In the listing that follows, the lines starting at the one containing "ATOM 135 C C" and ending at the one containing "ATOM 148 N N" are to be returned exactly, both boundary lines included, and no others.
[Dataset Boundary: Start]
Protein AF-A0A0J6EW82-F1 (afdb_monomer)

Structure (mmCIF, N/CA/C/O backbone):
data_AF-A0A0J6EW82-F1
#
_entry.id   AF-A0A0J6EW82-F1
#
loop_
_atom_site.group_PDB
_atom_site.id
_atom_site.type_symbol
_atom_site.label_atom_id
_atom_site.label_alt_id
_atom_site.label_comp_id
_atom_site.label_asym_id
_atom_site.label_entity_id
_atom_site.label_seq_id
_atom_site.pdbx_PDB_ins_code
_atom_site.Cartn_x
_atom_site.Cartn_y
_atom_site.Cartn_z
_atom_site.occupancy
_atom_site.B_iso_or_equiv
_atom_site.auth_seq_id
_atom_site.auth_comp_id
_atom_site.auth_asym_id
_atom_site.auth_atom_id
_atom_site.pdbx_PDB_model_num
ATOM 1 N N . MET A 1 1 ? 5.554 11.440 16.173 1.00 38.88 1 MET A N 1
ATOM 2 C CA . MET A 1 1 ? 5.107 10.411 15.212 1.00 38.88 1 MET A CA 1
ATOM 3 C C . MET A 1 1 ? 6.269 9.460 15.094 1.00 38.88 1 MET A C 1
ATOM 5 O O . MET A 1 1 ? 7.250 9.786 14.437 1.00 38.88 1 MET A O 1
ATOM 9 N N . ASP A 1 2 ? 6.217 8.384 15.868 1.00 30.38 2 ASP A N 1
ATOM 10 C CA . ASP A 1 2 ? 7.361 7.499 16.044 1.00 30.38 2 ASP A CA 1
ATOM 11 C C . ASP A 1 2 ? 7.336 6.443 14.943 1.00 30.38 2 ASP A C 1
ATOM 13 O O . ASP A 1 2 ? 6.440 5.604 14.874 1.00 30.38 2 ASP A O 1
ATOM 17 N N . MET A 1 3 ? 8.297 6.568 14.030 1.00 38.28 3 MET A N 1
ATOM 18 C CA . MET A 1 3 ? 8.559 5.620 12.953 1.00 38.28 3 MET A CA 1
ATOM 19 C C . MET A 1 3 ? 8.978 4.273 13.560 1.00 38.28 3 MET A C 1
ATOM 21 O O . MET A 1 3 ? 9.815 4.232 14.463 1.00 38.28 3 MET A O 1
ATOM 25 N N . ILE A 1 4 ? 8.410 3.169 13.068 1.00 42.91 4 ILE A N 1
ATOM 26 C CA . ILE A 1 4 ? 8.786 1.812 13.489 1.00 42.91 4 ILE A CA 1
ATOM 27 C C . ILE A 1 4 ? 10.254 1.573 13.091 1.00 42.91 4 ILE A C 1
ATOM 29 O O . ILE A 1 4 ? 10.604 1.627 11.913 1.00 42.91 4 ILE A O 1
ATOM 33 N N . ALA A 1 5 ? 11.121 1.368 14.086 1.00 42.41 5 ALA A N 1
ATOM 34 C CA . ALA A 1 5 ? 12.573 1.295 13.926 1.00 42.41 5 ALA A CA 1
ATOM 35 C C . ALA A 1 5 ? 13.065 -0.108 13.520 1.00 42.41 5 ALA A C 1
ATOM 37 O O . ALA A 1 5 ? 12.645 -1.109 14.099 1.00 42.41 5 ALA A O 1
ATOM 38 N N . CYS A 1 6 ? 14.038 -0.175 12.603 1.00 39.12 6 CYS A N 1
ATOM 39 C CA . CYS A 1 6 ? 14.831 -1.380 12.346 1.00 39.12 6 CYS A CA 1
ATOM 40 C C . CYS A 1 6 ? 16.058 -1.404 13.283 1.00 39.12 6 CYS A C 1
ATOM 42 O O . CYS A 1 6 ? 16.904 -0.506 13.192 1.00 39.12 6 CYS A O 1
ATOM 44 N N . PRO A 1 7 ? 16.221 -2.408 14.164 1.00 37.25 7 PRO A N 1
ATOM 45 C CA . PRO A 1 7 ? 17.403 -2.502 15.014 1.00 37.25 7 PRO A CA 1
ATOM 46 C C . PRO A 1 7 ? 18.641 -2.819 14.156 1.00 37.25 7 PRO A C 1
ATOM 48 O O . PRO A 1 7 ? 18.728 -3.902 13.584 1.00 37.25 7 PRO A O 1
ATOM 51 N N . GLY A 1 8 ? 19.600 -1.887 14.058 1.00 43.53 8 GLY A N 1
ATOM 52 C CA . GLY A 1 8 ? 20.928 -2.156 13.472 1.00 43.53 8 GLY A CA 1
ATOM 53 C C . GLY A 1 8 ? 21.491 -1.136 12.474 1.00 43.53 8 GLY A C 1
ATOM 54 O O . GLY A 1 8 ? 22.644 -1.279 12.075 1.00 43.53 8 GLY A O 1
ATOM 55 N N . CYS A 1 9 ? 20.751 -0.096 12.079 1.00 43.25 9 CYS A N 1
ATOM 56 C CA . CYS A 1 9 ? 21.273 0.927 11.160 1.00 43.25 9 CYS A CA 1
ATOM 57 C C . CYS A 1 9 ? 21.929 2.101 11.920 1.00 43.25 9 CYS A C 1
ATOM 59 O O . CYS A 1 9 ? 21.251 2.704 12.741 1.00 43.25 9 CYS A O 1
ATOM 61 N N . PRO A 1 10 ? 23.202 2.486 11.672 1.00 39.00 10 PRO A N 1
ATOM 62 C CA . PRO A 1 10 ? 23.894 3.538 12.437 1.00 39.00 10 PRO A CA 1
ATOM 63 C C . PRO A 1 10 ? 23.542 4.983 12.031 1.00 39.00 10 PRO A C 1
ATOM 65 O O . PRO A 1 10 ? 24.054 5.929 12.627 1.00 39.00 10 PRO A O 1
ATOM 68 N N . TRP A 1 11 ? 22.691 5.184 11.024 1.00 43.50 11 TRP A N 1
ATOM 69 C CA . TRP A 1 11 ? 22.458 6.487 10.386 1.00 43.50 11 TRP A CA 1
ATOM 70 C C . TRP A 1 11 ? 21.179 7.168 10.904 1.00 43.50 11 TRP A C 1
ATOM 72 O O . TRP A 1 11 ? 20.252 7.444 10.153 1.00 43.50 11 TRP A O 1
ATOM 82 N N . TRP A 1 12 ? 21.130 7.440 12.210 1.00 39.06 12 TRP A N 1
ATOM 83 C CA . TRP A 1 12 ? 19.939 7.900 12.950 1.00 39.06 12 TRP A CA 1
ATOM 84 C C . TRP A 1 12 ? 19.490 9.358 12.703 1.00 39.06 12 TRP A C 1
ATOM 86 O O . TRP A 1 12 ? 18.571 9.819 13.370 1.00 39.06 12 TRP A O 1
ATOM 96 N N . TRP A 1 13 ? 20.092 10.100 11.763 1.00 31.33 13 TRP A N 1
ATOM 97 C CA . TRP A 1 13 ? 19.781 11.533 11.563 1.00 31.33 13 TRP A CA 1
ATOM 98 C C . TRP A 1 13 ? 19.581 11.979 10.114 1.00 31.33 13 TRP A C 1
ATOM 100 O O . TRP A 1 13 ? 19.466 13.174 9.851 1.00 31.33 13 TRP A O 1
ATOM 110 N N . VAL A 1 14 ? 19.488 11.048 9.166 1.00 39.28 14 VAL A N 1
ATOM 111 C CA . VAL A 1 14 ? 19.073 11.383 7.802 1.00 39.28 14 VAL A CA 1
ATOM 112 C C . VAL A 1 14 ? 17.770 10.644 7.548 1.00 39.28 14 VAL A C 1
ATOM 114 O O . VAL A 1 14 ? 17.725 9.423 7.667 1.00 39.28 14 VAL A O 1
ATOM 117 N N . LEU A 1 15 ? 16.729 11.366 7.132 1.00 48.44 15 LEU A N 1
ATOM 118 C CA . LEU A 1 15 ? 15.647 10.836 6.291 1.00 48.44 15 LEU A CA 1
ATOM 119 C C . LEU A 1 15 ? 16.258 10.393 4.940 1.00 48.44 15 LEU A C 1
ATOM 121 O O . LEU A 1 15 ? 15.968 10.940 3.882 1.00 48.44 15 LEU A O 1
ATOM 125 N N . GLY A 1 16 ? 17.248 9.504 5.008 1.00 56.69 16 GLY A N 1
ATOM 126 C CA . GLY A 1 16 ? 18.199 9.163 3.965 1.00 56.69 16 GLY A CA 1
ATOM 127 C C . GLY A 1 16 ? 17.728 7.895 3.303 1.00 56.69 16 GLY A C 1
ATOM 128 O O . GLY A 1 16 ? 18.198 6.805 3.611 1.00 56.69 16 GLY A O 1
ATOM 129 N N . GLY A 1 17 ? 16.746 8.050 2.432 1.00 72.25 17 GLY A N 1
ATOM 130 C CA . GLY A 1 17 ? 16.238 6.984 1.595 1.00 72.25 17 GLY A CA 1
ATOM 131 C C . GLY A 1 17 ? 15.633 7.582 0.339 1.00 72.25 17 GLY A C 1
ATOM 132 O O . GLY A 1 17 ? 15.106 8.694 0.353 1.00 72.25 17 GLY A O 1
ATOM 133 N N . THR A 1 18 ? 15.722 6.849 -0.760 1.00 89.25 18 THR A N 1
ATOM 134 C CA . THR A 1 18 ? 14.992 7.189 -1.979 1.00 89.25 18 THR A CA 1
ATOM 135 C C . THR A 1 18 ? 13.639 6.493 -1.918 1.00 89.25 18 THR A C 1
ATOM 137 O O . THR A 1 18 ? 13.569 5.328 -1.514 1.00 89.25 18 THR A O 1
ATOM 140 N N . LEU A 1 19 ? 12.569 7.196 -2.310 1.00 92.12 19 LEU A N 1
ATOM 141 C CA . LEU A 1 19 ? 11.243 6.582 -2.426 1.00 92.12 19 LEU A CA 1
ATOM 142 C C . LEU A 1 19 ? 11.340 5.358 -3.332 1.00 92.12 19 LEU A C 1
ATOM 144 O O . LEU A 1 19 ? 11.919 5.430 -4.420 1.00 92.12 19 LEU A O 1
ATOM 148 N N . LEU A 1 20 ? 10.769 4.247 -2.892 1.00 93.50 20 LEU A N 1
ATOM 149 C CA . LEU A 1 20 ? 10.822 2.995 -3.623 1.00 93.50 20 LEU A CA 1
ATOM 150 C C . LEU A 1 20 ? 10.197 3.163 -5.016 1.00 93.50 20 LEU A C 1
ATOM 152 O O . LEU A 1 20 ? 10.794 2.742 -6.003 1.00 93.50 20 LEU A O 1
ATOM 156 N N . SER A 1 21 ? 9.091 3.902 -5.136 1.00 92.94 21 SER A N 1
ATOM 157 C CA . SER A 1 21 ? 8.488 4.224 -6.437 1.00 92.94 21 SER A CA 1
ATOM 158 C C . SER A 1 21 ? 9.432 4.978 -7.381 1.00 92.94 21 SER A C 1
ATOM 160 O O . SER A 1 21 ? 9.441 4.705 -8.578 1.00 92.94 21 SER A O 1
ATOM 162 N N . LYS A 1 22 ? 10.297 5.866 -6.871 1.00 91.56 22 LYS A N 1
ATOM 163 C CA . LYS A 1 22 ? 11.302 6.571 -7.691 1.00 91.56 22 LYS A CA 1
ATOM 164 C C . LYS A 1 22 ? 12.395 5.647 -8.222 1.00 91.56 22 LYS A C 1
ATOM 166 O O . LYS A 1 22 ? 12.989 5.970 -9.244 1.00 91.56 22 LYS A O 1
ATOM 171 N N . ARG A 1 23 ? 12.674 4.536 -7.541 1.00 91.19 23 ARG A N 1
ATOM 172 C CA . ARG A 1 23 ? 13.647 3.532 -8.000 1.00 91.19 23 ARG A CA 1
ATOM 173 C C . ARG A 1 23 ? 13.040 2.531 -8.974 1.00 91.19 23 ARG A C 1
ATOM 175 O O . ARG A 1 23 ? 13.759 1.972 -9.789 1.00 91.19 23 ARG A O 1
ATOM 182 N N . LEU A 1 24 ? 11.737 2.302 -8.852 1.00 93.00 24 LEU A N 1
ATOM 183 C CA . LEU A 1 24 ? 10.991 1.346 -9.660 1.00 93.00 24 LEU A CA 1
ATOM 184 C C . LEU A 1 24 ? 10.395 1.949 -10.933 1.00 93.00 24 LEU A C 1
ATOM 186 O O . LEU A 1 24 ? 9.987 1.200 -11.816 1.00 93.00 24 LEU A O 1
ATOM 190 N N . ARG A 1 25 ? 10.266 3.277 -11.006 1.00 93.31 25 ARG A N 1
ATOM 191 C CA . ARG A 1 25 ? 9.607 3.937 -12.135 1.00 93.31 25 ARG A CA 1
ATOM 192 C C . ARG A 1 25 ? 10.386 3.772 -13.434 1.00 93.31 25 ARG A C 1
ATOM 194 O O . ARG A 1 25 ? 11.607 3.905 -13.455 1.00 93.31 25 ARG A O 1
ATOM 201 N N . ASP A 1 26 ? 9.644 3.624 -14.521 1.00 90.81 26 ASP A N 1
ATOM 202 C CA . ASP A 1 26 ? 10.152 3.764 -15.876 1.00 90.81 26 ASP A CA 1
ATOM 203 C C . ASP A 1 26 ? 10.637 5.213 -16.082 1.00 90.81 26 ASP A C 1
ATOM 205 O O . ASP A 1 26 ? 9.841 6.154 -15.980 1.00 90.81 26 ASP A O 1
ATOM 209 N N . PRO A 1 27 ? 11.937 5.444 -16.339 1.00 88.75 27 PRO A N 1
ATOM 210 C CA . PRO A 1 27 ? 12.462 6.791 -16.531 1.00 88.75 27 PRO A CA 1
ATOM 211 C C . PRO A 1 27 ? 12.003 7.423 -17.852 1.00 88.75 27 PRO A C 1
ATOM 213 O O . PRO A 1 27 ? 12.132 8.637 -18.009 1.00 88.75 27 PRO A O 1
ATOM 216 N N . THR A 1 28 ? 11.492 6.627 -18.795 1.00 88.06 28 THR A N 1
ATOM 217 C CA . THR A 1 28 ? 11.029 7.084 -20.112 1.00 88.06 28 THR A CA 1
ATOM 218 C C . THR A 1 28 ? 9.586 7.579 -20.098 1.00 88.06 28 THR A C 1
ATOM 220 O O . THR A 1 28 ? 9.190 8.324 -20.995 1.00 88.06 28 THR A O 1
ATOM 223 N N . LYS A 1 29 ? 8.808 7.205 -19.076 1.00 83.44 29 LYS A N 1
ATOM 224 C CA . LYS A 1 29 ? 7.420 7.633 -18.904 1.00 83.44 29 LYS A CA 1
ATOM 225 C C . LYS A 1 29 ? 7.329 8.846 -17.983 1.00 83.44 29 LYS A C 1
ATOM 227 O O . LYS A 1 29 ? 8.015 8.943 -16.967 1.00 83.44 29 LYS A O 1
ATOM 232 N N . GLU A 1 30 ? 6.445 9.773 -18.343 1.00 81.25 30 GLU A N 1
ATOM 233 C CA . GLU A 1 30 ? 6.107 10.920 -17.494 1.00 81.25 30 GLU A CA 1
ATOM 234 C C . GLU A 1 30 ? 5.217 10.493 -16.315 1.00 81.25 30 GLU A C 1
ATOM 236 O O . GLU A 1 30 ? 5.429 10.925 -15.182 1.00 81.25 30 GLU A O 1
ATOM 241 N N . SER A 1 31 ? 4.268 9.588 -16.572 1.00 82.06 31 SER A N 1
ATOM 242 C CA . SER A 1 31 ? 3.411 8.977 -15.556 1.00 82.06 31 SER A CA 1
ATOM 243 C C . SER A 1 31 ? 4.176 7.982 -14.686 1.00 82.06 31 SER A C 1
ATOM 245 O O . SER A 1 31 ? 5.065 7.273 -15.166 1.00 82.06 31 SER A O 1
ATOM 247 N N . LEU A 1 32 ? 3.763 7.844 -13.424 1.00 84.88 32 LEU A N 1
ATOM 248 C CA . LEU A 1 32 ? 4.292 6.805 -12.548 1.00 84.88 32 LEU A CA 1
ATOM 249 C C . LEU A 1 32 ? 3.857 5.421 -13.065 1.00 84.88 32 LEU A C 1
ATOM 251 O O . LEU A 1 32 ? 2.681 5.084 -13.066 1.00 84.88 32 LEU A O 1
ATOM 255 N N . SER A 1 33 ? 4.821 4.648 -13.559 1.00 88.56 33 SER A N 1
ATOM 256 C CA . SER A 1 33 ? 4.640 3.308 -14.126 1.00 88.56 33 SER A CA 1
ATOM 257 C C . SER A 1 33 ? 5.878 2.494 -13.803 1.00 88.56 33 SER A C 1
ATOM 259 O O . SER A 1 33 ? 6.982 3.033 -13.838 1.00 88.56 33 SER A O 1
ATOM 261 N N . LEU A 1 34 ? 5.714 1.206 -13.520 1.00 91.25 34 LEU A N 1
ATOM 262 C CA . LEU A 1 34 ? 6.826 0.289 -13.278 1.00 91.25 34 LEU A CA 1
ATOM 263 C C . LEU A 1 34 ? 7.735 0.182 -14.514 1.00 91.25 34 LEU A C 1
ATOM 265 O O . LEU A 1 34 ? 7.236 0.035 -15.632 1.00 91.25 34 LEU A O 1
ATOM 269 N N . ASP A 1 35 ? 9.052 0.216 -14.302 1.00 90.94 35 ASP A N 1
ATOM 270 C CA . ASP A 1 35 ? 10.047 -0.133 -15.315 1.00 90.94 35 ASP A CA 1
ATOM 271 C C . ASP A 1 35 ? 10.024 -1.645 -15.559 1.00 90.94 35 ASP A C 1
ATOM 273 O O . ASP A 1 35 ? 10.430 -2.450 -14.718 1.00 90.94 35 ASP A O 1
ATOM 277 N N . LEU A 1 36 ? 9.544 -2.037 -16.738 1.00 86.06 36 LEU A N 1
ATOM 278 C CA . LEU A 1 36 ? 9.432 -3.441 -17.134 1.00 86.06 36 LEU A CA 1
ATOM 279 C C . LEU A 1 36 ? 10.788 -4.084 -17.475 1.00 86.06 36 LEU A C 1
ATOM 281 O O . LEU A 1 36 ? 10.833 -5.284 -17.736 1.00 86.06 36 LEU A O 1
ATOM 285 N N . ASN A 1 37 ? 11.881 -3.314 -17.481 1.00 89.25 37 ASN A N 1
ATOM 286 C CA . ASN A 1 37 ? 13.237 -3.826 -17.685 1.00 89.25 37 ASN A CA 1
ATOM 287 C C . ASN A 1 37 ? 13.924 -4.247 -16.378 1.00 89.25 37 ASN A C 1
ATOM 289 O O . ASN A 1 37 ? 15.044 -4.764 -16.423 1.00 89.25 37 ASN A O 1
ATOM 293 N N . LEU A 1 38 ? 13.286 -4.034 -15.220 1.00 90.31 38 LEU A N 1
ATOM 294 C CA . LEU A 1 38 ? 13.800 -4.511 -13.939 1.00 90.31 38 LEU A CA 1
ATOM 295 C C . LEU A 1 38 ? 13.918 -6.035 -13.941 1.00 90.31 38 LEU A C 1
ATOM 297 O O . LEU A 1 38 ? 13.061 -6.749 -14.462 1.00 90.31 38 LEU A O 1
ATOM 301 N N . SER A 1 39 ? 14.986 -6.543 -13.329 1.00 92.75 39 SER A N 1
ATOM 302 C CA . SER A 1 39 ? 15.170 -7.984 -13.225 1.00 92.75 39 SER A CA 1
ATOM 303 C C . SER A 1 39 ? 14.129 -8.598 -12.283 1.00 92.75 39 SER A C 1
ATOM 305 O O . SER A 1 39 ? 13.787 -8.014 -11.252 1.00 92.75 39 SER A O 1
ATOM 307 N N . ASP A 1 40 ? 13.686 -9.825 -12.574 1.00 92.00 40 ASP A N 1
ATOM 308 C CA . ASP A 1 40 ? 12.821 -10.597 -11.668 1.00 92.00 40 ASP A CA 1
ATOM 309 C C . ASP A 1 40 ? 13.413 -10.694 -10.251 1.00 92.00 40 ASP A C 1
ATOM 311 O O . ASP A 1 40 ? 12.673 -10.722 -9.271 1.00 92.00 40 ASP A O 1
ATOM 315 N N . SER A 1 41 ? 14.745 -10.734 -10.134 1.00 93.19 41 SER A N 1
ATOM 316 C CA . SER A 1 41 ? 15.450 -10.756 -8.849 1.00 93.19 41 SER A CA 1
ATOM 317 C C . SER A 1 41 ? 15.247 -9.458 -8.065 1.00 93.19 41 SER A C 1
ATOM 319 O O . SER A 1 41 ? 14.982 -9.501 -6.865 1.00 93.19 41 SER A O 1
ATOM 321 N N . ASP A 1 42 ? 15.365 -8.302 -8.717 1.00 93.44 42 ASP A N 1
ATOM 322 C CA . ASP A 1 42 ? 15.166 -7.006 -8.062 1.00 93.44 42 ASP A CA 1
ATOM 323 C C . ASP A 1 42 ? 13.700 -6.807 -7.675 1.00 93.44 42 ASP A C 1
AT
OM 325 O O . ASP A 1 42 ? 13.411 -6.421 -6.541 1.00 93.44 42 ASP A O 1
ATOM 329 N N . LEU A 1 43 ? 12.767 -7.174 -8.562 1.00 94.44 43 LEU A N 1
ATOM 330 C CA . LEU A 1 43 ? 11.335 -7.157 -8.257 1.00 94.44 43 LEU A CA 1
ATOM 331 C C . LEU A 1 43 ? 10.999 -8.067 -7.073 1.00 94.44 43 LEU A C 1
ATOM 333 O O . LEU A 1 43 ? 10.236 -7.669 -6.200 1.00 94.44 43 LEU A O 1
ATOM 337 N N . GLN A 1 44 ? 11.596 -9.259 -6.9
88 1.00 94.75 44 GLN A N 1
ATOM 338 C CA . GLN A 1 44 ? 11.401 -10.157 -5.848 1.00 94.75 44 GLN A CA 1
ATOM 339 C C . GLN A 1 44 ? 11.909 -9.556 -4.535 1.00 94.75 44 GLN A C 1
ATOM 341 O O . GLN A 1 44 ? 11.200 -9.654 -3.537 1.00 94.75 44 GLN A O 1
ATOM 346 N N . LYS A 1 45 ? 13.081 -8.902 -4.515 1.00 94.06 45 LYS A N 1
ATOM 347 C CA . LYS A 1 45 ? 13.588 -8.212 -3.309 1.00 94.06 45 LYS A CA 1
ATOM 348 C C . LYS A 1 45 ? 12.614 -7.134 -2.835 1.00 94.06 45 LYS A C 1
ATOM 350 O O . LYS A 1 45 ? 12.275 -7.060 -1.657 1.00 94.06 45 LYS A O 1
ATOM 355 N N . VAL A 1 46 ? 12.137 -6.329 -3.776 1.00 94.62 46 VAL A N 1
[Dataset Boundary: End]
→ **The answer**
ATOM 135 C C . THR A 1 18 ? 13.639 6.493 -1.918 1.00 89.25 18 THR A C 1
ATOM 137 O O . THR A 1 18 ? 13.569 5.328 -1.514 1.00 89.25 18 THR A O 1
ATOM 140 N N . LEU A 1 19 ? 12.569 7.196 -2.310 1.00 92.12 19 LEU A N 1
ATOM 141 C CA . LEU A 1 19 ? 11.243 6.582 -2.426 1.00 92.12 19 LEU A CA 1
ATOM 142 C C . LEU A 1 19 ? 11.340 5.358 -3.332 1.00 92.12 19 LEU A C 1
ATOM 144 O O . LEU A 1 19 ? 11.919 5.430 -4.420 1.00 92.12 19 LEU A O 1
ATOM 148 N N . LEU A 1 20 ? 10.769 4.247 -2.892 1.00 93.50 20 LEU A N 1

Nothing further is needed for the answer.